しかし、最初から、「こいつは、素人だから、大丈夫かなあ」と心配する色眼鏡でみていますから、私がちょっとミスをしたり、とんちんかんなことをすると、「やっぱり、だめだ!」という色眼鏡の色がさらに濃くなっていきます。 

 

そうなってくると、今まではチェックしていなかったところまで、細かく気になりだし、あれこれチェックされ、従来通りのやり方を調べ、踏襲してやっても、私がやったことは不安で、ダメだしがされます。従来の管理部長の方々が過去何代もの繰り返しやってきたこと、私がそのままやったり、その書式で書面を作ると、支社長が、あらためて見てみると問題点が見つかるようになります。

 

そして、その問題点は、私のミスということになっていきます。

 

手戻りや、再チェックが頻繁に行われるようになり、ただでさえ多い仕事量が、ますます増えていきます。

 

ビジネスでは、すべての書類や報告には期限があり、時間が迫っていますので、すべてを十分に吟味していく時間はますますなくなり、急いで、作成、提出ということが増えてきます。

 

すると、ますます、ケアレスミスが生まれ、それを見た上司は、ますます、不安になります。 度重なる差し戻し、やり直しが頻繁になり、仕事がますます遅延します。

 

その遅延を取り戻そうと、焦れば、焦るほど、ミスは増え・・・、やり直しが増え。。。。そして、ミスがさらに増え。。。となっていきます。

 

やがて、「ダメだ!」「こんなことを間違えるのか?」「何度言ったらわかるんだ!」という叱責の言葉ばかりになっていきます。

 

部下からも、「なんで、こんなミスを?」「何度言えばわかるんです?」という発言ばかりになっていきます。

 

こうして、気づくと、私は一日中、褒めてもらうことは全くない状態になり、あさから晩まで、自分が自分に、「俺は、なにをやってるんだ?! しっかりしろ! いままでのお前ならこんなことなかったぞ」と叱責をはじめるようになっていきます。

 

こうやって、ダメだ、ダメだと言われ続けると、人は簡単に自信を失っていきます。

 

これが100日続いたらどうでしょうか? 

 

完全に、神経がまいってきます。 

 

やがて、記憶力が低下していきます。 そのことに私自身も気づきました。 こんなこと、なんで、忘れるんだ?と 自分で自分がわからず、自分を信じられなくなっていきます。

 

集中力も低下していきます。 だから、また、ミスが起きます。 

 

なんどいったら、わかるんだ?!とまた怒鳴られるようになっていきます。

 

このように、悪循環が続いていきます。これが負のスパイラルです。

 

昨今、いじめで自殺する子供たちのニュースを聞くたびに、あの子供たちも、加害者との集団心理と共に、この負のスパイラルへ陥っていったと感じます。 

 

 

その負のスパイラルで、操縦不能になって墜落していく飛行機を立て直そうと焦りながらも、私が、その事実を、第三者的に自分を見つめることができたのは、それ以前に心理学の勉強をしていたからでした。

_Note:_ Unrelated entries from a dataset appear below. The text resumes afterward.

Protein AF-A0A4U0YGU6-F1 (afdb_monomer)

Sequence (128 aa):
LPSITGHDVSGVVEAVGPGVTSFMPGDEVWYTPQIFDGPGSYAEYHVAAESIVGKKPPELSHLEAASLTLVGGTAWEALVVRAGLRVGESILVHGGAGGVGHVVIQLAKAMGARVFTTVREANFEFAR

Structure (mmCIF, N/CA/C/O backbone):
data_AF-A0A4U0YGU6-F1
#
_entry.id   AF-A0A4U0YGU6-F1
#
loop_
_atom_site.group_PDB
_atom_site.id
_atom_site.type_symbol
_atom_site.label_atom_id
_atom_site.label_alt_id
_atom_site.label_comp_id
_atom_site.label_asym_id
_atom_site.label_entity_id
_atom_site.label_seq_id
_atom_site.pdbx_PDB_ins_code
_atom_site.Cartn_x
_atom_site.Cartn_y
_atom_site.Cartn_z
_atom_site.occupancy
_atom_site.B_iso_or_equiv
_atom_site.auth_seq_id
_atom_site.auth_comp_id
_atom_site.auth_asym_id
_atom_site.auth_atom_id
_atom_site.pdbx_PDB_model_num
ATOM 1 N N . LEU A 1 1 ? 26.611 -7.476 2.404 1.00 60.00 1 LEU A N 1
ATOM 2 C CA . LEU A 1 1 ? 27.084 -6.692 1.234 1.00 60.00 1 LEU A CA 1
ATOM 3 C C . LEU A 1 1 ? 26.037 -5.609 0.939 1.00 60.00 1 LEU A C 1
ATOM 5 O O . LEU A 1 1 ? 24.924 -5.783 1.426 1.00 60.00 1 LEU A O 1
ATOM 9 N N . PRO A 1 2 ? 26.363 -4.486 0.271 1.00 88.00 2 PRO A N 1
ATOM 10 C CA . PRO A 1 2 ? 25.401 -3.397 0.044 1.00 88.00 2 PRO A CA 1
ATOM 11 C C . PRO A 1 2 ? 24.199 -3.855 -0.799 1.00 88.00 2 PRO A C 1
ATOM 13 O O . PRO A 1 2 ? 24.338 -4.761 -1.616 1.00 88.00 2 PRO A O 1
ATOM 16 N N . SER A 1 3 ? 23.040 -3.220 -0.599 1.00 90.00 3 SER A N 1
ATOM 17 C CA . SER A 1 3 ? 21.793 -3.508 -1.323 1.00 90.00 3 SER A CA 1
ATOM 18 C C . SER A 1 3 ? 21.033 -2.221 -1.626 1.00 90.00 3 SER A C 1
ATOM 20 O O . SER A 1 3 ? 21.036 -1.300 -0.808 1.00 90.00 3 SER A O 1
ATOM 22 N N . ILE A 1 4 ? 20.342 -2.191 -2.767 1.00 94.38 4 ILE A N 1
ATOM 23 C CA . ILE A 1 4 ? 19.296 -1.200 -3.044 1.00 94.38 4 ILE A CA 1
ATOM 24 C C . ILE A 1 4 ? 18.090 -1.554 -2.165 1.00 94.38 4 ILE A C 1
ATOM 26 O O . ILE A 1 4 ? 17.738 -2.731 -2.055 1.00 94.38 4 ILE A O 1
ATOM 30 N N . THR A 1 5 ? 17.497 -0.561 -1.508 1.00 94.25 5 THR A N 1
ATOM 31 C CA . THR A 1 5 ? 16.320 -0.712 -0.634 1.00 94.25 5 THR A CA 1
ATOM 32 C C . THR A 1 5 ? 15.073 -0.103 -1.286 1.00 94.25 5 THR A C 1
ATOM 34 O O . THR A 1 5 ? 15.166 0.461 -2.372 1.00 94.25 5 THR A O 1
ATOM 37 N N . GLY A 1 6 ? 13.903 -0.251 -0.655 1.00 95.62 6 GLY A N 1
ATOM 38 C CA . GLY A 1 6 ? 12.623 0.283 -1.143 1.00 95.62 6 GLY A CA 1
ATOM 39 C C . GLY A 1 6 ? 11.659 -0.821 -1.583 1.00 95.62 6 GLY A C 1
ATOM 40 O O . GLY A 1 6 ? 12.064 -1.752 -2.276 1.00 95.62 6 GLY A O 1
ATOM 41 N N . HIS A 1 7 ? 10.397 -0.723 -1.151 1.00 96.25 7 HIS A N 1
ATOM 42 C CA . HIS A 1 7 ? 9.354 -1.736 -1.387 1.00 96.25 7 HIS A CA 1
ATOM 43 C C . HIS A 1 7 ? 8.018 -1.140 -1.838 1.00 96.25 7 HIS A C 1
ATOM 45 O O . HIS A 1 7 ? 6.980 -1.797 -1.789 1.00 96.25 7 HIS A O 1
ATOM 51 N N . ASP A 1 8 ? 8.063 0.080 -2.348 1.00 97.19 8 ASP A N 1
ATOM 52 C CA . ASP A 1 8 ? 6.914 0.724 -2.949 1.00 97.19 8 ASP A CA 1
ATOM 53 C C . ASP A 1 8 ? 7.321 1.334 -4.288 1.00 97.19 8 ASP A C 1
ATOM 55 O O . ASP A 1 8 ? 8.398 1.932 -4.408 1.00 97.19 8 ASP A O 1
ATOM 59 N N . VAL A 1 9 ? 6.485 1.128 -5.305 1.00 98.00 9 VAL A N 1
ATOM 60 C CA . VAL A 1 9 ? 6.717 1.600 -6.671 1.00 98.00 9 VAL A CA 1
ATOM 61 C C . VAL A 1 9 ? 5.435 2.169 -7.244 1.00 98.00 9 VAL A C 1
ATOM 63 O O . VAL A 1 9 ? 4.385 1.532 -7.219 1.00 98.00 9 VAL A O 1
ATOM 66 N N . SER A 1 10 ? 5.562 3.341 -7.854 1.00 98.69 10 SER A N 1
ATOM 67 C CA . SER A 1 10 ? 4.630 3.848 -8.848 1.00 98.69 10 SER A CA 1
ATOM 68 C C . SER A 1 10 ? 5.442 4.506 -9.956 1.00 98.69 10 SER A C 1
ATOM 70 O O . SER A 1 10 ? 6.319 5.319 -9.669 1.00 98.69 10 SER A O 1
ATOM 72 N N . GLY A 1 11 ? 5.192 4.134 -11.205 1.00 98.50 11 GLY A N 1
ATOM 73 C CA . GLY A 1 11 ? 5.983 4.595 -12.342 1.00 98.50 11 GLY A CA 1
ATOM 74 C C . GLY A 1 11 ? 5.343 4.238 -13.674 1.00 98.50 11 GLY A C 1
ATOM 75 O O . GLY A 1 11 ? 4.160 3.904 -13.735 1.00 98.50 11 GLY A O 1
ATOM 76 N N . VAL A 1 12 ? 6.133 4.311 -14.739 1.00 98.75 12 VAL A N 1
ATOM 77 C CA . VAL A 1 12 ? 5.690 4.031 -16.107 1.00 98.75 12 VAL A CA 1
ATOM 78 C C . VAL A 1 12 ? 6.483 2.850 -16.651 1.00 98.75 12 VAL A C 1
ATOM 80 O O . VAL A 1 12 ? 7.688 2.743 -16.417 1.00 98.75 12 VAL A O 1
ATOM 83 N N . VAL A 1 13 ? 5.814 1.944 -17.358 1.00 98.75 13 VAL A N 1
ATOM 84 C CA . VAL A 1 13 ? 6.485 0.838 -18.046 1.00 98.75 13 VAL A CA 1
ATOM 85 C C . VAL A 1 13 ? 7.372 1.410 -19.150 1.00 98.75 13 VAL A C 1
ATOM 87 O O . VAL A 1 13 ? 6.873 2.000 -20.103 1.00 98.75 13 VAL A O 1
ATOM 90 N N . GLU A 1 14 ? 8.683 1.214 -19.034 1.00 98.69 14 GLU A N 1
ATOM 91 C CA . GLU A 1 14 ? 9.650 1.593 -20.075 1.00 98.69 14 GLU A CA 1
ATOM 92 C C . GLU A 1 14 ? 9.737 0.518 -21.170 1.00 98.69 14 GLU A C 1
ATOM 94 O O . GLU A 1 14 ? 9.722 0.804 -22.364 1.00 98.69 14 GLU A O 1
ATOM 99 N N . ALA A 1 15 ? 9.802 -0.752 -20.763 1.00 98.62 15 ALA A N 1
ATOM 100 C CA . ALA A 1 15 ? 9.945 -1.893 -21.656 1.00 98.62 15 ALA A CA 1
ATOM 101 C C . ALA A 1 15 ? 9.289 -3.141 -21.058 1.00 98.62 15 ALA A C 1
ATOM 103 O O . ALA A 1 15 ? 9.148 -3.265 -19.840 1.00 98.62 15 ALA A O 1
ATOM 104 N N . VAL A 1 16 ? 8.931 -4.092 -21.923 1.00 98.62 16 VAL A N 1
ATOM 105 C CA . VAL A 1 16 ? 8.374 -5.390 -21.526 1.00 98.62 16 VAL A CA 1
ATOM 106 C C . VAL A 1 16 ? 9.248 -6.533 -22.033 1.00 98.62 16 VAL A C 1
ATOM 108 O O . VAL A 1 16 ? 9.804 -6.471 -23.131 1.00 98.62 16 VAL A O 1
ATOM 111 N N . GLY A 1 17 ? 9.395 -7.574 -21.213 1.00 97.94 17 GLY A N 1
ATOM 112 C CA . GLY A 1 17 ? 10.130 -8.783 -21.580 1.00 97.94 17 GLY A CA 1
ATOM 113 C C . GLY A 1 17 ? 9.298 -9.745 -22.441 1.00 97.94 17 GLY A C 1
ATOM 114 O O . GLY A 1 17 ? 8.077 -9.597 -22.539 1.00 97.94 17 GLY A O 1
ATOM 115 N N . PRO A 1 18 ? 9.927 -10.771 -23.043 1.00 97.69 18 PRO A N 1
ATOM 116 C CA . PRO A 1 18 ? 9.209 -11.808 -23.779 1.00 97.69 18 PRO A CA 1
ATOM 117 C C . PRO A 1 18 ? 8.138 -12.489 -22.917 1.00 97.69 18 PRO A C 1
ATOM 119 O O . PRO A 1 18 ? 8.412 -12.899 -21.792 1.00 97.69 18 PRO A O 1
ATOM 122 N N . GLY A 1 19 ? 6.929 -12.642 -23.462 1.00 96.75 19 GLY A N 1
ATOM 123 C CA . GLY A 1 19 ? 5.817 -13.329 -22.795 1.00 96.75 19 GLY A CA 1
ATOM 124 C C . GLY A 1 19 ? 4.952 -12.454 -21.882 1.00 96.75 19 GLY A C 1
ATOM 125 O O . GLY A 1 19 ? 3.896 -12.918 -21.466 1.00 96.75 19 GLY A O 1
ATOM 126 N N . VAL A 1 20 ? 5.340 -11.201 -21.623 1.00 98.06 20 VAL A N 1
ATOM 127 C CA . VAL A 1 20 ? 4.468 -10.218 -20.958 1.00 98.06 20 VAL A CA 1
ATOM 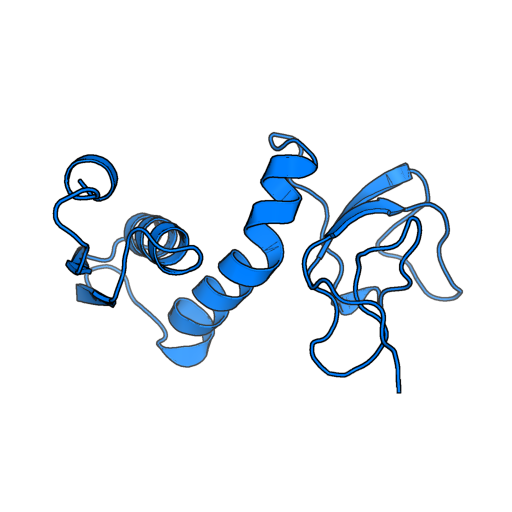128 C C . VAL A 1 20 ? 3.359 -9.810 -21.926 1.00 98.06 20 VAL A C 1
ATOM 130 O O . VAL A 1 20 ? 3.626 -9.480 -23.082 1.00 98.06 20 VAL A O 1
ATOM 133 N N . THR A 1 21 ? 2.112 -9.845 -21.463 1.00 97.19 21 THR A N 1
ATOM 134 C CA . THR A 1 21 ? 0.922 -9.581 -22.296 1.00 97.19 21 THR A CA 1
ATOM 135 C C . THR A 1 21 ? -0.067 -8.606 -21.664 1.00 97.19 21 THR A C 1
ATOM 137 O O . THR A 1 21 ? -0.926 -8.068 -22.359 1.00 97.19 21 THR A O 1
ATOM 140 N N . SER A 1 22 ? 0.062 -8.344 -20.365 1.00 97.69 22 SER A N 1
ATOM 141 C CA . SER A 1 22 ? -0.856 -7.518 -19.574 1.00 97.69 22 SER A CA 1
ATOM 142 C C . SER A 1 22 ? -0.497 -6.031 -19.591 1.00 97.69 22 SER A C 1
ATOM 144 O O . SER A 1 22 ? -1.327 -5.205 -19.208 1.00 97.69 22 SER A O 1
ATOM 146 N N . PHE A 1 23 ? 0.720 -5.694 -20.030 1.00 98.44 23 PHE A N 1
ATOM 147 C CA . PHE A 1 23 ? 1.274 -4.339 -20.007 1.00 98.44 23 PHE A CA 1
ATOM 148 C C . PHE A 1 23 ? 2.029 -4.011 -21.293 1.00 98.44 23 PHE A C 1
ATOM 150 O O . PHE A 1 23 ? 2.527 -4.904 -21.982 1.00 98.44 23 PHE A O 1
ATOM 157 N N . MET A 1 24 ? 2.159 -2.720 -21.582 1.00 98.50 24 MET A N 1
ATOM 158 C CA . MET A 1 24 ? 2.967 -2.187 -22.678 1.00 98.50 24 MET A CA 1
ATOM 159 C C . MET A 1 24 ? 3.715 -0.913 -22.255 1.00 98.50 24 MET A C 1
ATOM 161 O O . MET A 1 24 ? 3.324 -0.281 -21.271 1.00 98.50 24 MET A O 1
ATOM 165 N N . PRO A 1 25 ? 4.776 -0.507 -22.981 1.00 98.75 25 PRO A N 1
ATOM 166 C CA . PRO A 1 25 ? 5.448 0.760 -22.721 1.00 98.75 25 PRO A CA 1
ATOM 167 C C . PRO A 1 25 ? 4.475 1.943 -22.681 1.00 98.75 25 PRO A C 1
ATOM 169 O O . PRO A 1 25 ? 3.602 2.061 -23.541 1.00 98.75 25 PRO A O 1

私は心理カウンセラーの資格もとっていたので、こころの一方で冷静にそんな負のスパイラルに入っている自分に気づいていました。

もし、その知識がなければ、どんな結果になっていたでしょうか。

 

仕事について、厳しい支社長でしたが、一年をすぎたころに、私と二人きりの時に、「管理部長として、君は、仕事の知識、経験が不足している。今の君には、このポストは無理だと思う。しかし、話し方、人との接し方に問題は有りません。 そう、本社の人事部長に言った。」と言ってくれました。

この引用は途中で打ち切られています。